Texas gubernatorial candidate Wendy Davis admitted in an interview with the Dallas Morning News that she hasn't been totally accurate about her life's story, a compelling narrative she has used to appeal to voters in Texas and bolster her national profile.
"My language should be tighter," the Democratic state senator said. "I'm learning about using broader, looser language. I need to be more focused on the detail."
After her marathon filibuster against proposed abortion laws in the Texas legislature last summer, Davis was propelled to the national stage. The attention gave her the support and encouragement to announce a bid for governor in October.
She frequently shared her biography both before and after she started running for governor, saying she was a single mother by the age of 19 and lived in a trailer with her young daughter. From there, she eventually put herself through community college, Texas Christian University, and Harvard Law School with the help of scholarship and loans.
The Morning News, however, reported over the weekend that Davis became a single mother at 21, not 19, when she got divorced from her then-husband, who was directed to pay child support.
"She lived only a few months in the family mobile home while separated from her husband before moving into an apartment with her daughter," writes Wayne Slater, the paper's senior political writer.
Davis' campaign released a statement later Monday to clarify some of the details from her life.
"Wendy left home at 17, married when she was 18 and had her first daughter Amber when she was 19. She and her husband lived in a trailer, and Wendy continued to live there with Amber after they were separated."

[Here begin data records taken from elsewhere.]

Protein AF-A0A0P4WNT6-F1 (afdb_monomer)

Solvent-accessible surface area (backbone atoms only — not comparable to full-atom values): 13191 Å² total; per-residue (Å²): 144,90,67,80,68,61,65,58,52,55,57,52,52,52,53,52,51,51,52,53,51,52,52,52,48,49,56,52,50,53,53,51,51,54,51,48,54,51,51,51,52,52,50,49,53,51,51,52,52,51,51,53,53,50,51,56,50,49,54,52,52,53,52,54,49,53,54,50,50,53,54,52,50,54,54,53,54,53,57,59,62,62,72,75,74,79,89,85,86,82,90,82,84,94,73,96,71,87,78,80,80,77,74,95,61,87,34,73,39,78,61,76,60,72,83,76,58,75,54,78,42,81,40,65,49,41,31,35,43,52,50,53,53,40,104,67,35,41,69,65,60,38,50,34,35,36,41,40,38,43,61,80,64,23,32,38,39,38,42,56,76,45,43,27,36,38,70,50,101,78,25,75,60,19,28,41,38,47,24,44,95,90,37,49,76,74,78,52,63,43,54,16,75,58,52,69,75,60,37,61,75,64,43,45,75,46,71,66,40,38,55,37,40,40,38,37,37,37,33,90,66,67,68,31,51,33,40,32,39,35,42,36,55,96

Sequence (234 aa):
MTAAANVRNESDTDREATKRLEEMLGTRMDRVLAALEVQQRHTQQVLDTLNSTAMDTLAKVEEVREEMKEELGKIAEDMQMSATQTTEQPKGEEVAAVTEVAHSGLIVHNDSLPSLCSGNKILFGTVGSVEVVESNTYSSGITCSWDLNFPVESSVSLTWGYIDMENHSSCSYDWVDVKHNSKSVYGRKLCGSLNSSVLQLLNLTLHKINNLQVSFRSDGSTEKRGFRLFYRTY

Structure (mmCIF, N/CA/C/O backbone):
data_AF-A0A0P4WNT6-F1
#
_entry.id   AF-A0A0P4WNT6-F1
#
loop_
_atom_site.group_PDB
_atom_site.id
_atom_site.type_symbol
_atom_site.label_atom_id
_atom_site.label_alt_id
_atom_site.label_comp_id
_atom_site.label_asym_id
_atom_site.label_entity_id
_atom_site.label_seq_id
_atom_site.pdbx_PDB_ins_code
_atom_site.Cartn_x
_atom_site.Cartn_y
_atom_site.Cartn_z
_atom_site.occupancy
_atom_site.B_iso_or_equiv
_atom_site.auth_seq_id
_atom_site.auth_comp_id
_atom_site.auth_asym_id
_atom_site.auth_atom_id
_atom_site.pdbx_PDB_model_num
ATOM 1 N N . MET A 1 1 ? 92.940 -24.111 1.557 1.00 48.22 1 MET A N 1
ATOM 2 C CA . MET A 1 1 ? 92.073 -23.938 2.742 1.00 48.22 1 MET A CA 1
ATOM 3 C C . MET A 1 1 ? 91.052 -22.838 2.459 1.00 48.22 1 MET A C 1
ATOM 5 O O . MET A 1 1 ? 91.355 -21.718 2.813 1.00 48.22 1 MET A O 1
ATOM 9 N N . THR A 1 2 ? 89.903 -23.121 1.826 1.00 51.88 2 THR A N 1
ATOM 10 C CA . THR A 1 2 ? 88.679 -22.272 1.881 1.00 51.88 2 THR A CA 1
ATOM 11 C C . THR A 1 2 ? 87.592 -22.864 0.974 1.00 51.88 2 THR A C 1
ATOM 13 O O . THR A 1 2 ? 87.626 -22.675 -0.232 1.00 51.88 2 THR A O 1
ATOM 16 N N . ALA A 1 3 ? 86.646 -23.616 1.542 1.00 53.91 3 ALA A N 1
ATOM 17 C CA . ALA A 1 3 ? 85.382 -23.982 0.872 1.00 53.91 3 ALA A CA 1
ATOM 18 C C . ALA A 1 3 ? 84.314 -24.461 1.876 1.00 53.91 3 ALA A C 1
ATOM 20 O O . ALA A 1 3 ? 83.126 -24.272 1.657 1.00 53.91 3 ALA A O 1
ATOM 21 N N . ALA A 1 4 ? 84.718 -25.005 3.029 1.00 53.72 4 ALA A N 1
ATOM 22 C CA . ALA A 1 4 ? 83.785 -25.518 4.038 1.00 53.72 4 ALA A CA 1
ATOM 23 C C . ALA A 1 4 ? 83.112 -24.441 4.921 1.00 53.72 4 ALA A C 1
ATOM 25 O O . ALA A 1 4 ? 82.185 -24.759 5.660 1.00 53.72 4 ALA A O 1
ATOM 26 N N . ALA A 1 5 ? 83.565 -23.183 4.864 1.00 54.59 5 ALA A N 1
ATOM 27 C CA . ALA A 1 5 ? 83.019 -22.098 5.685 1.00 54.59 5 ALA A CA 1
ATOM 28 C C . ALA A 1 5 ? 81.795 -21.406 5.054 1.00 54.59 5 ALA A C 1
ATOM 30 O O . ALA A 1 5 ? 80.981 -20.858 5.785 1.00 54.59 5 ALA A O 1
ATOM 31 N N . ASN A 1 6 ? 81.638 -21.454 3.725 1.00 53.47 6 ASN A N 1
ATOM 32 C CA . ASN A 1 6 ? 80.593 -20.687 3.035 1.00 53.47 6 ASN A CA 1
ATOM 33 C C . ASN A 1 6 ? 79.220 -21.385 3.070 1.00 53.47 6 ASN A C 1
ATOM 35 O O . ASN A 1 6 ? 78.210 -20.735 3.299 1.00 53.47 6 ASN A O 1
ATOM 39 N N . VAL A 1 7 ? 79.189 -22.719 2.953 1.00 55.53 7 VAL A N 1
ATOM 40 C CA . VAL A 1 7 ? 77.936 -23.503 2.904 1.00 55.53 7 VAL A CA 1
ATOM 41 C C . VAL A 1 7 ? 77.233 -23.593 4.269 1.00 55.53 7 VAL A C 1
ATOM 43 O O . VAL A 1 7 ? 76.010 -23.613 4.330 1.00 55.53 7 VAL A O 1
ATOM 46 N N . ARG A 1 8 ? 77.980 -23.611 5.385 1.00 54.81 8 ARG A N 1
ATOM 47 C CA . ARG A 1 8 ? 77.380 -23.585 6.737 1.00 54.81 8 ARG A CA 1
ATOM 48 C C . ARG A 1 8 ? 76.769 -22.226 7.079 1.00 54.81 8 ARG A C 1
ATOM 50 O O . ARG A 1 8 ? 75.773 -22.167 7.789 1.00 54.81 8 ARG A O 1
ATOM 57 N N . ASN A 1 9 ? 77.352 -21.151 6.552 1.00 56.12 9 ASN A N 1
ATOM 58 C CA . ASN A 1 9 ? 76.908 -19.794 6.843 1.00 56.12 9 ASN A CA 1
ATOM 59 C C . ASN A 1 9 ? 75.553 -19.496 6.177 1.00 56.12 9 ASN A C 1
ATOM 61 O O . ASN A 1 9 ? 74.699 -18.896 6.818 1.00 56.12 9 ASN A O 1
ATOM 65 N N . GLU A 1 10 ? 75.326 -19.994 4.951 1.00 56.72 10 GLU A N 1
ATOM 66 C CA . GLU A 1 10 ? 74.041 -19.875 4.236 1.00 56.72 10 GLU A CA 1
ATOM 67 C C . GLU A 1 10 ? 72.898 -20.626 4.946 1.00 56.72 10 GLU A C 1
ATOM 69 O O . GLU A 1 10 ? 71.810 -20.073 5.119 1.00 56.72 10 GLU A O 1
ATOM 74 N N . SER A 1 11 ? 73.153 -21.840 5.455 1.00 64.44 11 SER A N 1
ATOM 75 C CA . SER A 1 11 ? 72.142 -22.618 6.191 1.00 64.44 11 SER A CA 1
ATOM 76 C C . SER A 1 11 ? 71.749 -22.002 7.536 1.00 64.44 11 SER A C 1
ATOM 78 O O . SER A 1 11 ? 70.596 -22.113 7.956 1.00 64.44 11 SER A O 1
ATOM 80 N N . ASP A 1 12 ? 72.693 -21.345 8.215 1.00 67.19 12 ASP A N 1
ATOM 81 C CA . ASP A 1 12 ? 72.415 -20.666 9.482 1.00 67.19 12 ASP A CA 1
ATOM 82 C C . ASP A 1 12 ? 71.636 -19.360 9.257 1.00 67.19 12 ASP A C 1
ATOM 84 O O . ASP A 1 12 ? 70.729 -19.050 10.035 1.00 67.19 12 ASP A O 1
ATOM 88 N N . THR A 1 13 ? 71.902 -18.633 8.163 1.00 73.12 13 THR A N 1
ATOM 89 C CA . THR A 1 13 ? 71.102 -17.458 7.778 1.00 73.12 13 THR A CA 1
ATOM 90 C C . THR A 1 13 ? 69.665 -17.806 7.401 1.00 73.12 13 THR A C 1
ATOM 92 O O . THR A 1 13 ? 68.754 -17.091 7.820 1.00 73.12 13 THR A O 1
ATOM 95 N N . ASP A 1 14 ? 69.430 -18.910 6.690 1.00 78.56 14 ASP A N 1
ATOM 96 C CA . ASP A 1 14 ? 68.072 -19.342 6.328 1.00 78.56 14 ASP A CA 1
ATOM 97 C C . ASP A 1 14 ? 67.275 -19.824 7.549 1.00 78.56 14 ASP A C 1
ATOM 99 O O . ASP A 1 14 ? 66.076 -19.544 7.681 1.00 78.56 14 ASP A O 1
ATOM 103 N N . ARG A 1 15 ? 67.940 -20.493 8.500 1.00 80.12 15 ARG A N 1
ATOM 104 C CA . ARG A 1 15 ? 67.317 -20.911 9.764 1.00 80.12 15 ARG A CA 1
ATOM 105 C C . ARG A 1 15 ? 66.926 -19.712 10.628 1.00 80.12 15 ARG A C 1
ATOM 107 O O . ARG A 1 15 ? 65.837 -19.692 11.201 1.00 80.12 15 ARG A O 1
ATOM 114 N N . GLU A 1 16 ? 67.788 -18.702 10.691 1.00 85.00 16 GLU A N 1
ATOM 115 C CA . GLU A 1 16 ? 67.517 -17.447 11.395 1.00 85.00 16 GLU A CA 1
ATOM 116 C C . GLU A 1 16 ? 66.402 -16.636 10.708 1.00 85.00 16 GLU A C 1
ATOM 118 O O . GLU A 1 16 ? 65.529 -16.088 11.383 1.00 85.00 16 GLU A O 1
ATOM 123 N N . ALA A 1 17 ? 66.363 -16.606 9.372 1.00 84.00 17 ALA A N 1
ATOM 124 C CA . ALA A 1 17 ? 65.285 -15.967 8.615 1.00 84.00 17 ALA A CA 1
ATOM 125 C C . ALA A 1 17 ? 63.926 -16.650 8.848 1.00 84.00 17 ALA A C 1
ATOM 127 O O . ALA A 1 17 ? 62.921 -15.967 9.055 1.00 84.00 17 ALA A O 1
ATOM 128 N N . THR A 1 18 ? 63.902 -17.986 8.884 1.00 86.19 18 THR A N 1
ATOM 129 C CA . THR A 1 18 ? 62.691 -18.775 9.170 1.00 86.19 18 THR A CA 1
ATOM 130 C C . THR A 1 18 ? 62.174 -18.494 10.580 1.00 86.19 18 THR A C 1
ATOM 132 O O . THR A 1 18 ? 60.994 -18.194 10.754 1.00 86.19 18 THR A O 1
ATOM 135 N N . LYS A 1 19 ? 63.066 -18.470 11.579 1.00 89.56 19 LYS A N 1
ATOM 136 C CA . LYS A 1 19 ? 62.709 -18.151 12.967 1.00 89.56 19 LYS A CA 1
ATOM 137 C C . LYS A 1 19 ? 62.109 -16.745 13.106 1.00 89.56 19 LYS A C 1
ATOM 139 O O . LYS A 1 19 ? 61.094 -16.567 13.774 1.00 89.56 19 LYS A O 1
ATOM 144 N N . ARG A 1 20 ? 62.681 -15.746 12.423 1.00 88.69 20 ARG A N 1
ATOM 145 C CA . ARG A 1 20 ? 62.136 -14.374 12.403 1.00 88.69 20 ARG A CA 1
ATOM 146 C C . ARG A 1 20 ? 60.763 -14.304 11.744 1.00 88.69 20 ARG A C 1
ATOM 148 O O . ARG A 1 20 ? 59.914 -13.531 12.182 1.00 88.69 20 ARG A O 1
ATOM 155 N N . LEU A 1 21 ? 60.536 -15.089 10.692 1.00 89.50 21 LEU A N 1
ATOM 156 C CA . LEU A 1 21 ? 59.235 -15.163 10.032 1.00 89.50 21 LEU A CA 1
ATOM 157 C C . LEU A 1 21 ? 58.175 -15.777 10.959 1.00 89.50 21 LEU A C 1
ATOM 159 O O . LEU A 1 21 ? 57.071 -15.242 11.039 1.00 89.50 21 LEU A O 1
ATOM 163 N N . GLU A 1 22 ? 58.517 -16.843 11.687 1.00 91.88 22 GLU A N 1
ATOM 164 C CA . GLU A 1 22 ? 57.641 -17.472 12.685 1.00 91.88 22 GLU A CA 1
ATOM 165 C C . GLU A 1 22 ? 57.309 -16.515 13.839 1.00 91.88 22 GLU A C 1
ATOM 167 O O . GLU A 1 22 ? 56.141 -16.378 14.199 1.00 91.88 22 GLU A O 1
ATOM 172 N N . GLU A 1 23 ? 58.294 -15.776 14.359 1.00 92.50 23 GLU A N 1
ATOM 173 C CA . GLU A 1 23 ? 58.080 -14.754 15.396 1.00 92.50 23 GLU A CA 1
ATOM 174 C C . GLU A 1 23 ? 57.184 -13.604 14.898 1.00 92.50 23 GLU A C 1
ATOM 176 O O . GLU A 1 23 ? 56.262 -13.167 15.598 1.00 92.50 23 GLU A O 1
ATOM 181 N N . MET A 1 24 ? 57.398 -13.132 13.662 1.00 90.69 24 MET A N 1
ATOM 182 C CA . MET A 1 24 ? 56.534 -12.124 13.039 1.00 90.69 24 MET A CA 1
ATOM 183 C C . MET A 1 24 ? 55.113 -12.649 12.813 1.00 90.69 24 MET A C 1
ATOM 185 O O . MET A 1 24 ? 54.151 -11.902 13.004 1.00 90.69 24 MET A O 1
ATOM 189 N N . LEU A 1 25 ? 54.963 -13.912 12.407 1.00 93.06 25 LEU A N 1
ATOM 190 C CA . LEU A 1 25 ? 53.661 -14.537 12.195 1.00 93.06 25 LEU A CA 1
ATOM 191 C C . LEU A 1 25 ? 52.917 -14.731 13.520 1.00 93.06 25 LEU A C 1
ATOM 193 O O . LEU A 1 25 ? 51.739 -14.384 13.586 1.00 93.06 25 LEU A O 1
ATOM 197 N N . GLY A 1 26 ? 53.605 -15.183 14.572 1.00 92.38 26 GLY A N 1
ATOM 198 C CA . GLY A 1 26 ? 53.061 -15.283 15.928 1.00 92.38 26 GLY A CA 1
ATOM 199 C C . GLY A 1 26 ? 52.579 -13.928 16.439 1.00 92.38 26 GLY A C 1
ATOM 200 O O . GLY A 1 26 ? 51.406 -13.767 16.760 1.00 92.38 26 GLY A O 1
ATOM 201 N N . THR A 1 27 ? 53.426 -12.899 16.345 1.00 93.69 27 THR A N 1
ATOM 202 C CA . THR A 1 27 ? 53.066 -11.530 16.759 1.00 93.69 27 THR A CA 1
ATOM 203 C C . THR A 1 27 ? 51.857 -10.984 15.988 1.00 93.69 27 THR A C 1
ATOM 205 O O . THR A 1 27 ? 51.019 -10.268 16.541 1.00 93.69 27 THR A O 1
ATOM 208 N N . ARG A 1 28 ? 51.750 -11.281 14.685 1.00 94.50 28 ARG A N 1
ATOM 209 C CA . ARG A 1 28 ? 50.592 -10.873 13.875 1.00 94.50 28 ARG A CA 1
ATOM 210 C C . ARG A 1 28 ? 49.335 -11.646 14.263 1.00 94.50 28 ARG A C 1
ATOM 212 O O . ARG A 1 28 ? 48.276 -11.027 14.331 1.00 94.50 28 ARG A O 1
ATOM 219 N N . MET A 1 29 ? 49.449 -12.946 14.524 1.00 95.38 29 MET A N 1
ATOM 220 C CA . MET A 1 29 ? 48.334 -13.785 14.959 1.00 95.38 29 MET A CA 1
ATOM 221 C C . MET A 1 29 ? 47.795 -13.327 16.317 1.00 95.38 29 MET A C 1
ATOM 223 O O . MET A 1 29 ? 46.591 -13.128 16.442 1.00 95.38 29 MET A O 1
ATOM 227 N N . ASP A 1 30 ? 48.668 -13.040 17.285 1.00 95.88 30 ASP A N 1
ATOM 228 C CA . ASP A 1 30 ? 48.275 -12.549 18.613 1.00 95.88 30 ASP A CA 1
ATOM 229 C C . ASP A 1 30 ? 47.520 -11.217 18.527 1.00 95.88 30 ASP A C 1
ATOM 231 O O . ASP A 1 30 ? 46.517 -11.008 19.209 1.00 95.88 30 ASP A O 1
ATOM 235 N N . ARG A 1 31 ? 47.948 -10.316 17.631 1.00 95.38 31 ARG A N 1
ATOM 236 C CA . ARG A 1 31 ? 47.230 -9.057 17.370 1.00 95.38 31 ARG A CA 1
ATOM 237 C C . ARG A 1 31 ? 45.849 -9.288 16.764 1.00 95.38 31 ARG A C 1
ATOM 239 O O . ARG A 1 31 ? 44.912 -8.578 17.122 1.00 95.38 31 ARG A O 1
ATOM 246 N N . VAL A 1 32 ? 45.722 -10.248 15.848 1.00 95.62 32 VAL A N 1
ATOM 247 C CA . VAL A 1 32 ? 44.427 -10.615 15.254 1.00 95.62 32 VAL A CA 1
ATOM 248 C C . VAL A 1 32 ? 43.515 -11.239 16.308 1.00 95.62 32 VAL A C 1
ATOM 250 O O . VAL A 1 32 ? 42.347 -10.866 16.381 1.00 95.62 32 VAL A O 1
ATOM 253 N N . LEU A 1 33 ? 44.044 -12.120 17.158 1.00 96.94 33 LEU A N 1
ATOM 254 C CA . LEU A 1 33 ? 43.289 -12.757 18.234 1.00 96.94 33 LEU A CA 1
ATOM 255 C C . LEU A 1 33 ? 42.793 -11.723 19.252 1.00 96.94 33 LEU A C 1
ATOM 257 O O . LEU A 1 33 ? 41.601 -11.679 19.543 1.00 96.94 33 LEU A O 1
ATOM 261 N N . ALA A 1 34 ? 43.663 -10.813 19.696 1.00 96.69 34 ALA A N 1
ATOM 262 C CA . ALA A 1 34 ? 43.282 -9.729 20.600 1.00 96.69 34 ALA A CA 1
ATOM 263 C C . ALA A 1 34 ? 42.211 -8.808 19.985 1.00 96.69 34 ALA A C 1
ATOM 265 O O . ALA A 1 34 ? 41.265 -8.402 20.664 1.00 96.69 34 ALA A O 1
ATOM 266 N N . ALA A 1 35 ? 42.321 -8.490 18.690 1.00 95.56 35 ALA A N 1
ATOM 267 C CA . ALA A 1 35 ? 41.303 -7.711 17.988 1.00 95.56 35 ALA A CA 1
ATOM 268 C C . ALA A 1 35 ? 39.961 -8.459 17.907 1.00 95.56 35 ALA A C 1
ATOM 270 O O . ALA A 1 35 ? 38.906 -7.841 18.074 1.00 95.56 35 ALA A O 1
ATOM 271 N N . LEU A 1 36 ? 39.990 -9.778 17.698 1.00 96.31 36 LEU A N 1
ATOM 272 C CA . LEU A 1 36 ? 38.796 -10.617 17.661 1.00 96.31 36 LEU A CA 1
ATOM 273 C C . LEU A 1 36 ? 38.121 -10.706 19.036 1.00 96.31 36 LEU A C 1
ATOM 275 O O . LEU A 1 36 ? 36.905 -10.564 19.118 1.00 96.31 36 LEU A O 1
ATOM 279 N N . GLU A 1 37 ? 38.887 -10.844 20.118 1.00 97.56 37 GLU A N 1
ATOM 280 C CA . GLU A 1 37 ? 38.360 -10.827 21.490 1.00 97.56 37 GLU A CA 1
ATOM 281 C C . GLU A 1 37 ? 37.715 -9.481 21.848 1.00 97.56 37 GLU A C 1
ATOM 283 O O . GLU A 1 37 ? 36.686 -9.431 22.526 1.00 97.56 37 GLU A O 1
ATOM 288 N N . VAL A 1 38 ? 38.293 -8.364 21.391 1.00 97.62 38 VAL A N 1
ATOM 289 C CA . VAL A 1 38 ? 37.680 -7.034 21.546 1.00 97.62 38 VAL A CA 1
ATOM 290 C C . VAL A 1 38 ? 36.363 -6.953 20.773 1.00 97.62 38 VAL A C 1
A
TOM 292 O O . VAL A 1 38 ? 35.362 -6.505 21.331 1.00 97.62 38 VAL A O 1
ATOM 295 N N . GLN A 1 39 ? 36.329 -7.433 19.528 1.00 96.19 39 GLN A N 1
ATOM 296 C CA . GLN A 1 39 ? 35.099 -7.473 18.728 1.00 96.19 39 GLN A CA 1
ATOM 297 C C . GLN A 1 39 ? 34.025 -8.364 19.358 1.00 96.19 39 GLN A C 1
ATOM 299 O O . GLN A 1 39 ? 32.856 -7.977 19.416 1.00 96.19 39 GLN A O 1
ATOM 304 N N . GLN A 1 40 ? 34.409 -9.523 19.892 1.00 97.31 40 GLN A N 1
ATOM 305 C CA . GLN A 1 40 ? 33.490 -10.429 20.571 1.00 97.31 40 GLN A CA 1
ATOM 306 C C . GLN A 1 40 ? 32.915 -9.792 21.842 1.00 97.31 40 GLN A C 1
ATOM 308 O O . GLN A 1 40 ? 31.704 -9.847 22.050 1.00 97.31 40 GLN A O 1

"As a single mother at age 19, she often struggled to make ends meet," the statement continued. "Wendy filed for divorce when she was 20 and she and Amber lived for a short time with her mother. The divorce became final when she was 21."
Davis later got help from a second husband, Jeff Davis, who helped pay for her two years at Texas Christian University and her time at Harvard.
"When she was accepted to Harvard Law School, Jeff Davis cashed in his 401(k) account and eventually took out a loan to pay for her final year there," Slater reports.
The Texas Tribune also reported details from Wendy Davis' relationship with Jeff Davis, as well as her complicated life story, back in September.
While Davis was in Boston, her husband took care of their two young daughters, the Morning News article stated.
However, according to the statement provided by her campaign, the girls lived with Davis in Boston during her first year at law school. After that, the girls lived in Fort Worth and Davis commuted weekly to see them. Her mother played a "daily caretaking role" to help Jeff Davis, her campaign said.
After she graduated from Harvard, she came back to Fort Worth and completed a judicial clerkship and worked as an attorney at the law firm Haynes and Boone.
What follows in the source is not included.